**Assignment**
From the entries below, return only the lines starting at the one that contains "ATOM 90 N N" and ending at the one that contains "ATOM 94 O O", exactly as they stand.

**Data supplied**
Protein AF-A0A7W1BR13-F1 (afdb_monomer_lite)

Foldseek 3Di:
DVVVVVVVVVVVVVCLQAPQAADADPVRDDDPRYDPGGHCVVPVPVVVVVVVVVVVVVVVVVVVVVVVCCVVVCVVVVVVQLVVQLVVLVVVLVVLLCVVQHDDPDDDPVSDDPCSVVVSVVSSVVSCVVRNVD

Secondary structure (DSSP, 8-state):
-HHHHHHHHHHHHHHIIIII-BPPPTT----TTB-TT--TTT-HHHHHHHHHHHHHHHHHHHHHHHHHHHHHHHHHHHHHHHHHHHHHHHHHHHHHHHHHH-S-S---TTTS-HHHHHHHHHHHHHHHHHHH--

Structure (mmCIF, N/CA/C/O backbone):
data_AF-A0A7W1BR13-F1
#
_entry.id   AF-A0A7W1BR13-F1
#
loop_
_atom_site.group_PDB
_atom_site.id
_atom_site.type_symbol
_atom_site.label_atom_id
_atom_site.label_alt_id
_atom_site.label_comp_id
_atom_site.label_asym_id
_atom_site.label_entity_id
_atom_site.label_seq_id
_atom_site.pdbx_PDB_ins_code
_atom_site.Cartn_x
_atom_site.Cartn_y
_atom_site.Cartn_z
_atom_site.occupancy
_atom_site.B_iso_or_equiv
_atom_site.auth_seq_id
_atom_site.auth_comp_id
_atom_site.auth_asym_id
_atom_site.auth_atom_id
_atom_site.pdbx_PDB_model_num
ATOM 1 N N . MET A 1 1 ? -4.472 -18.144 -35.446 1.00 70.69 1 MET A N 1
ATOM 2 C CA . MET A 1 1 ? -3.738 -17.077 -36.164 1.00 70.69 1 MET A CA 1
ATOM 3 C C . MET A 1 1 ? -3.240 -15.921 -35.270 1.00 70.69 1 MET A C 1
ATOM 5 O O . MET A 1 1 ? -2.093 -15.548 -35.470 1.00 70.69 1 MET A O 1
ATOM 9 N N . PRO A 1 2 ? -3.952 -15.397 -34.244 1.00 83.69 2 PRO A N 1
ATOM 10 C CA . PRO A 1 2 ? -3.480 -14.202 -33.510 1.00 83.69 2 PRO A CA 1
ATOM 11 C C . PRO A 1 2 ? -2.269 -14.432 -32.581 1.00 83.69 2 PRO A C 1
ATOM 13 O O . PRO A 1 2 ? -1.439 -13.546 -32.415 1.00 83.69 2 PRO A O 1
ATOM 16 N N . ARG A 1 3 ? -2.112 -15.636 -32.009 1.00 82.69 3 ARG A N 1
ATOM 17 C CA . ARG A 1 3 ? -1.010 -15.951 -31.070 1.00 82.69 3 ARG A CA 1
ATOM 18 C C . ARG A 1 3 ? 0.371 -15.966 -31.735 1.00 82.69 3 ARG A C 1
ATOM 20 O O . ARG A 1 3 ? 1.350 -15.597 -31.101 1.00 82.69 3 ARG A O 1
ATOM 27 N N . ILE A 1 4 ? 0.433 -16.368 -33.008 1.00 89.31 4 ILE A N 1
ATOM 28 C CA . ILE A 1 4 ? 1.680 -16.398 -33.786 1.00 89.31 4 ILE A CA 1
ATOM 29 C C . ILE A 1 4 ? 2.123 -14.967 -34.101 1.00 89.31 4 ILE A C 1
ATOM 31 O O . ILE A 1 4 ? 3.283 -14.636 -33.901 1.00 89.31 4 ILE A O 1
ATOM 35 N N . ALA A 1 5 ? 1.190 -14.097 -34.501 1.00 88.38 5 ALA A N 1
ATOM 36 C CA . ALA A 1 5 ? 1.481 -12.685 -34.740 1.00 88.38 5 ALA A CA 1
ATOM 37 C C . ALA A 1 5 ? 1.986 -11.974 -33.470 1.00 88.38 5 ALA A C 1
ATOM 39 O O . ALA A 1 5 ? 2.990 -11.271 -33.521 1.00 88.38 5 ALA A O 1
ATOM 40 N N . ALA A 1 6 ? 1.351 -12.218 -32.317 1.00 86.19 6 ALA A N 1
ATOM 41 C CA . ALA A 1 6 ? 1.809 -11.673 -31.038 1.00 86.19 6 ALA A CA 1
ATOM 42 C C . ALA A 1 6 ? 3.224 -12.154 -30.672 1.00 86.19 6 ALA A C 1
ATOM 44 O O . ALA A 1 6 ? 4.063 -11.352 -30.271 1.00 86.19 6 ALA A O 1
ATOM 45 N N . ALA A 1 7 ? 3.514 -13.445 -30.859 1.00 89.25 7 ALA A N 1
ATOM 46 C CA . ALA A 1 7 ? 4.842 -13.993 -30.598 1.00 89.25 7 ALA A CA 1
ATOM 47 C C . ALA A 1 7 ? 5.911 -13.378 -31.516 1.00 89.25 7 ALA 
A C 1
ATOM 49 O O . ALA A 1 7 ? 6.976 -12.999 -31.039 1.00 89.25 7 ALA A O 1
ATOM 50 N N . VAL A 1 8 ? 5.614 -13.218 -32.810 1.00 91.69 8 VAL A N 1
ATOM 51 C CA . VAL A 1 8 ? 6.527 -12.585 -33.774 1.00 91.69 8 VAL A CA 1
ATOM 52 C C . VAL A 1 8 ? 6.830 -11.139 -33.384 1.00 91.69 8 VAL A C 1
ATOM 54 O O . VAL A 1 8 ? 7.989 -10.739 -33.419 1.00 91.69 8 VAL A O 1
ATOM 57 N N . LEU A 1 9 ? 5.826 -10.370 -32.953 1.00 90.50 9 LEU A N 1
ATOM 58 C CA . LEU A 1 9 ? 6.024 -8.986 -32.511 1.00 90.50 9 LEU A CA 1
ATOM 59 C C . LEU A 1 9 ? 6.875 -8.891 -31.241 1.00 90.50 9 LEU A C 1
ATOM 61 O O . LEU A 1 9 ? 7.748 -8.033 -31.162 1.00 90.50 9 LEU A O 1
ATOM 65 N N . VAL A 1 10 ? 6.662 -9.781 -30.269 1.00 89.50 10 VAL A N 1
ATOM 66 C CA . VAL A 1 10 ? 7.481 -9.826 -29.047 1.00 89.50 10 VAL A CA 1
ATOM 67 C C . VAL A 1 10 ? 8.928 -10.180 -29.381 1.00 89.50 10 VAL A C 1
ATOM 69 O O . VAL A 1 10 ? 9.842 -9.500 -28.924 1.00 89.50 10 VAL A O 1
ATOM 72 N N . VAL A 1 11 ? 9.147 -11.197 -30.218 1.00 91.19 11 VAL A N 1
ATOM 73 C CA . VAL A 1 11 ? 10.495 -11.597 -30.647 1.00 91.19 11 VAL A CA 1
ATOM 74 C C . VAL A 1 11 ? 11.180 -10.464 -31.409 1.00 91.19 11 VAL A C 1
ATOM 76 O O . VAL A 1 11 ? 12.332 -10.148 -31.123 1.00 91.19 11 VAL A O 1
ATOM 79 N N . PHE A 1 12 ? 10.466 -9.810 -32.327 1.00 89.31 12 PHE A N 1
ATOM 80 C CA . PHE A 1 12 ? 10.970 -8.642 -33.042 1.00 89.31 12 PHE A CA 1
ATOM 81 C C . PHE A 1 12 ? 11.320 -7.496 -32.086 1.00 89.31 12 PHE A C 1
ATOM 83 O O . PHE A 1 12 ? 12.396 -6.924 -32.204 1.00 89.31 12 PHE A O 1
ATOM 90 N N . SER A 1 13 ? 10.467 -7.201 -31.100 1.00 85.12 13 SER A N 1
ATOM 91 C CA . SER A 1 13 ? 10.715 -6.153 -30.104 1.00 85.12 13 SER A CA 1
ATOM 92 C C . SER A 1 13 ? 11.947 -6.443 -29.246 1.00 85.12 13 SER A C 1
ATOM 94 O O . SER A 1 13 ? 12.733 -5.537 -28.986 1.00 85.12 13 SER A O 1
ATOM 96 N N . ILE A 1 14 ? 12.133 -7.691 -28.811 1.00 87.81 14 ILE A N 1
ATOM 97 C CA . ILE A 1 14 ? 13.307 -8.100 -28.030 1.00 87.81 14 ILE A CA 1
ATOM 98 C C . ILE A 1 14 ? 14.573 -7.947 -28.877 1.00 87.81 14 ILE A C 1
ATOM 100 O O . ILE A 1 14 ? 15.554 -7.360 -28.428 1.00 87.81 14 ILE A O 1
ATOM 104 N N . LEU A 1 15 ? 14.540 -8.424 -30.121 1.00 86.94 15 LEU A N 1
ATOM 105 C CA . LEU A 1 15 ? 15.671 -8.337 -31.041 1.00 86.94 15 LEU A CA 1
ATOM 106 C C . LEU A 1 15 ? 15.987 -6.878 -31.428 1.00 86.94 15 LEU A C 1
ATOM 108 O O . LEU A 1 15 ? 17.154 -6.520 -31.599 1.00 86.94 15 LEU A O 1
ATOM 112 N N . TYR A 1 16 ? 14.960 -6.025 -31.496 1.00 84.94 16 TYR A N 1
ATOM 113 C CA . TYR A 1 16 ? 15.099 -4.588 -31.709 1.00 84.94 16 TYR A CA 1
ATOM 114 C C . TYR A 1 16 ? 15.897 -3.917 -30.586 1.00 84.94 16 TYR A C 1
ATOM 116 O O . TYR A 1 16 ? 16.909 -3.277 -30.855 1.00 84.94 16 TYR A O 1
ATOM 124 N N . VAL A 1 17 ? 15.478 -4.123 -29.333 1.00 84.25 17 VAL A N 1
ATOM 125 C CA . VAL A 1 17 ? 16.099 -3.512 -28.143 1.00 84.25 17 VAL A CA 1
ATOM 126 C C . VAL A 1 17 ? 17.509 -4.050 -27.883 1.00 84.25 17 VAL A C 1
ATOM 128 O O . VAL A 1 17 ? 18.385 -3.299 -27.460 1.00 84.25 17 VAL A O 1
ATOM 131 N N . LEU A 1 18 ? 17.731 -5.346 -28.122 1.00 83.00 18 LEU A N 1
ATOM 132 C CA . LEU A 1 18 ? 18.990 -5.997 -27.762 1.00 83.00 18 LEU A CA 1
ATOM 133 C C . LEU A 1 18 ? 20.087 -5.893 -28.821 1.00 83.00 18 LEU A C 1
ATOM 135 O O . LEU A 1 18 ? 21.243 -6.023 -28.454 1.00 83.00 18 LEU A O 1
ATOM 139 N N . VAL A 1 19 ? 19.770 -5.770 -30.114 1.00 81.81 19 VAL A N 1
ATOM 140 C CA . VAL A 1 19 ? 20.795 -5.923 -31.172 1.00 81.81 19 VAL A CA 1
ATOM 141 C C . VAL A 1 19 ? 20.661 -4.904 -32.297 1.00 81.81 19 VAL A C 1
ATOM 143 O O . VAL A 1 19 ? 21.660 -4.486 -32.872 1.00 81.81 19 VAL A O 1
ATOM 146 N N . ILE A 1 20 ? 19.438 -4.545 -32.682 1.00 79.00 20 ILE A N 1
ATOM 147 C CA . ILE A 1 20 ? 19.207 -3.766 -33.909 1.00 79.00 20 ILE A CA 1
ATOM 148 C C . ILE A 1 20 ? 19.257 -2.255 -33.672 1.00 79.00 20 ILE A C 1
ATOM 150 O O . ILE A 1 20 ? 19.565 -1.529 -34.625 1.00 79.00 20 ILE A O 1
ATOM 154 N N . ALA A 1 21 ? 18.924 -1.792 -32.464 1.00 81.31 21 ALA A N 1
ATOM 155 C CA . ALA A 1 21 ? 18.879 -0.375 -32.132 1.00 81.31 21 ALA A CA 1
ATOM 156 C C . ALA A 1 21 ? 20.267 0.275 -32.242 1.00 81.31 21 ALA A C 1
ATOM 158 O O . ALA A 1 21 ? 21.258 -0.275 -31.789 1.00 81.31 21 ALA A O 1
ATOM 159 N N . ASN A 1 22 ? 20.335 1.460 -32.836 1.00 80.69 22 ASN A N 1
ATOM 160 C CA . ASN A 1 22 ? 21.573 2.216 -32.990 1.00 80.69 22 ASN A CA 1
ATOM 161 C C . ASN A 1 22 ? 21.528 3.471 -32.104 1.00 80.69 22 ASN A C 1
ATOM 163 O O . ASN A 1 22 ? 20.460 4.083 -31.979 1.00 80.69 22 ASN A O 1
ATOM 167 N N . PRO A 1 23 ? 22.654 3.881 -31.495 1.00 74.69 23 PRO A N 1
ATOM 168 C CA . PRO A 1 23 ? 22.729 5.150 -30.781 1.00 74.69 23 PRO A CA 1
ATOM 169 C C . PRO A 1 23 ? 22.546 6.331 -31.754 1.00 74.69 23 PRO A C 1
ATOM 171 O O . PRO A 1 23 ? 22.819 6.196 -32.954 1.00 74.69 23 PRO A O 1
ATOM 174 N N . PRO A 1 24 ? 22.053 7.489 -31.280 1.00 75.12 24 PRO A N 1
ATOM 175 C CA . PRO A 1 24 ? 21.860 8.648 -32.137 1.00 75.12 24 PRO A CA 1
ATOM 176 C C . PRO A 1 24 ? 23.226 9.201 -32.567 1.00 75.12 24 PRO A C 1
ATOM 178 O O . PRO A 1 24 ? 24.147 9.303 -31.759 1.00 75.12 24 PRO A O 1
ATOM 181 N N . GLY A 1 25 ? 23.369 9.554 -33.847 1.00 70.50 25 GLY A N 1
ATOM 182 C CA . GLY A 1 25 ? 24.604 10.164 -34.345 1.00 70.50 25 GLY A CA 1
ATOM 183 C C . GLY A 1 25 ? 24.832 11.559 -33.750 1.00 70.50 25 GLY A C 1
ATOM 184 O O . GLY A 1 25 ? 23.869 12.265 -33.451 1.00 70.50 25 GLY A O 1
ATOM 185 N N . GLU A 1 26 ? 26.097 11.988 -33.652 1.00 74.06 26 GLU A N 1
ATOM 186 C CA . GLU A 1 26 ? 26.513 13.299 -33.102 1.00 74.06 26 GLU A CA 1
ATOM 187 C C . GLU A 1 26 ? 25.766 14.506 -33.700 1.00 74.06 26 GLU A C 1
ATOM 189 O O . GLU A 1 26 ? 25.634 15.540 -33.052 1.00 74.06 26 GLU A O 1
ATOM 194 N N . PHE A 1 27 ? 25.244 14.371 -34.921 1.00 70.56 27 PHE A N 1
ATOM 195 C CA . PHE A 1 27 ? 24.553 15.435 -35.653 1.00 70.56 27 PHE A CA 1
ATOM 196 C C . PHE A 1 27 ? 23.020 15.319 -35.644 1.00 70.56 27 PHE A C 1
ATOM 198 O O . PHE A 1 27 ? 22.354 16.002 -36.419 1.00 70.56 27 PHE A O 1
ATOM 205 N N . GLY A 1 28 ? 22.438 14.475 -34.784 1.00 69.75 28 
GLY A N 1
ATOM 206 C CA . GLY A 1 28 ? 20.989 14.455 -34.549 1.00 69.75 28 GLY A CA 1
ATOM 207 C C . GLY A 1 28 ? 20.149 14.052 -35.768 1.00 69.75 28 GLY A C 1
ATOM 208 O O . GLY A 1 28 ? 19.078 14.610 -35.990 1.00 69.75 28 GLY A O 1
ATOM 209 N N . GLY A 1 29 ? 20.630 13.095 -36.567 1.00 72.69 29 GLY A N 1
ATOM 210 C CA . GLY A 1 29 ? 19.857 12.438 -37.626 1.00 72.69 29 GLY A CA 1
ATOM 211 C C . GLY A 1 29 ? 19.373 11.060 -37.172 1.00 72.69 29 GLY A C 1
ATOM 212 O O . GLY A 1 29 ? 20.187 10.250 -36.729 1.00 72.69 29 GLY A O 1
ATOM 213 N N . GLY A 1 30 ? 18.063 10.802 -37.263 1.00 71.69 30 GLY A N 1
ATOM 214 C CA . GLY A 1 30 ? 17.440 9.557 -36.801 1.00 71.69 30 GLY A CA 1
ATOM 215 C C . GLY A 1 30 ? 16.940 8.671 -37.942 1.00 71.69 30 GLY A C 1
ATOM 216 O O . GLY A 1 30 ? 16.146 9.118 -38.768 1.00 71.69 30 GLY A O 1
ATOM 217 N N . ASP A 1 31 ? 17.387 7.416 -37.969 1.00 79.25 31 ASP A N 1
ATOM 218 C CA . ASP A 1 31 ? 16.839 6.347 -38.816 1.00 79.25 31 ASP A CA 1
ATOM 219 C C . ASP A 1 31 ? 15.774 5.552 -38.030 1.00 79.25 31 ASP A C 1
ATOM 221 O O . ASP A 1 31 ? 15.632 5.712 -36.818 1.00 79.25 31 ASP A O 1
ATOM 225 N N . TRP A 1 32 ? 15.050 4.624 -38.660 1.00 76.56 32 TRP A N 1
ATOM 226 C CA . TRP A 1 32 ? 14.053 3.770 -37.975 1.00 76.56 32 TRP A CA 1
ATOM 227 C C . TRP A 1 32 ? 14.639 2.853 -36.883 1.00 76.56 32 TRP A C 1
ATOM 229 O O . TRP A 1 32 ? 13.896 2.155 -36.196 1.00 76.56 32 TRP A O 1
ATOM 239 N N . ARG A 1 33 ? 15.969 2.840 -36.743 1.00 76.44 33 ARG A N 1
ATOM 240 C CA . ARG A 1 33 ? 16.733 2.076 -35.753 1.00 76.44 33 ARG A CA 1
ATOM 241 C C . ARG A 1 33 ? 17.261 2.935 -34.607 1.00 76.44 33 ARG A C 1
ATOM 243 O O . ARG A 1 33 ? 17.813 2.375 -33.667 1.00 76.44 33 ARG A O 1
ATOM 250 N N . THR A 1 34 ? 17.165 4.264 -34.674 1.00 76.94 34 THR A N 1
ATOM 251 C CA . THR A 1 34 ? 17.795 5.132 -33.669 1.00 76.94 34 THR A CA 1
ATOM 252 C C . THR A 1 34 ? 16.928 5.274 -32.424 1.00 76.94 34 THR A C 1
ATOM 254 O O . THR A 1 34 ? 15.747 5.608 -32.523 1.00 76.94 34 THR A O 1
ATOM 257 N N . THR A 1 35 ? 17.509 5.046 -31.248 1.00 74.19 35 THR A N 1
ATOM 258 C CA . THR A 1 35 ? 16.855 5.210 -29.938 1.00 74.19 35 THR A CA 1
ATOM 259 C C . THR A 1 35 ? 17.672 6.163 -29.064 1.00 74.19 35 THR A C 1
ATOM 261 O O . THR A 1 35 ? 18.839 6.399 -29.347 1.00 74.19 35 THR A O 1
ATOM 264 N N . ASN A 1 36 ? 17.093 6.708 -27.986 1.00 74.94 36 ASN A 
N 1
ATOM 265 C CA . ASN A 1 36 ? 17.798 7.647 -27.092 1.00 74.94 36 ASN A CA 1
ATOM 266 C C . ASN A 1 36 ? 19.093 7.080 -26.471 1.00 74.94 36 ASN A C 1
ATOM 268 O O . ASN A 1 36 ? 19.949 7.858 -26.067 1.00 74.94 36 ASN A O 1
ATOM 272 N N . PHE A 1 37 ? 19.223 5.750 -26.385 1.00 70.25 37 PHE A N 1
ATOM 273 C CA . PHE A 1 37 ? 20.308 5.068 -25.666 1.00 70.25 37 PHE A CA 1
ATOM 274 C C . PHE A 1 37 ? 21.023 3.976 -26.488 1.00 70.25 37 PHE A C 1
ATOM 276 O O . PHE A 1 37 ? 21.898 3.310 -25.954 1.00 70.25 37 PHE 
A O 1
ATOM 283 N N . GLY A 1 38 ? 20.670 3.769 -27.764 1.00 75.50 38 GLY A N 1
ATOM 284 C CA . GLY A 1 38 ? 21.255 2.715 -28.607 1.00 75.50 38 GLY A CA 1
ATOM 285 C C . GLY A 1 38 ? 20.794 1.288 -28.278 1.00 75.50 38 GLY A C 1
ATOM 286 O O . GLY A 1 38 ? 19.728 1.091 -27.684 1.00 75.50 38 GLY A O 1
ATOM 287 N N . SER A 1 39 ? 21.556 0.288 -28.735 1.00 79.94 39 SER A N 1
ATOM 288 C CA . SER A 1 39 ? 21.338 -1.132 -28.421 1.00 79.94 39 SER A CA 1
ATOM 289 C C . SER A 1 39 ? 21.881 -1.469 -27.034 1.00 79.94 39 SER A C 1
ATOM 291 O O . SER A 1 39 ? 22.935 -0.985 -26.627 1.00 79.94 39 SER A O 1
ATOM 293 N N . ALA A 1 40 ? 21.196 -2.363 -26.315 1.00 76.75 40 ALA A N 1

**Exercise output**
ATOM 90 N N . SER A 1 13 ? 10.467 -7.201 -31.100 1.00 85.12 13 SER A N 1
ATOM 91 C CA . SER A 1 13 ? 10.715 -6.153 -30.104 1.00 85.12 13 SER A CA 1
ATOM 92 C C . SER A 1 13 ? 11.947 -6.443 -29.246 1.00 85.12 13 SER A C 1
ATOM 94 O O . SER A 1 13 ? 12.733 -5.537 -28.986 1.00 85.12 13 SER A O 1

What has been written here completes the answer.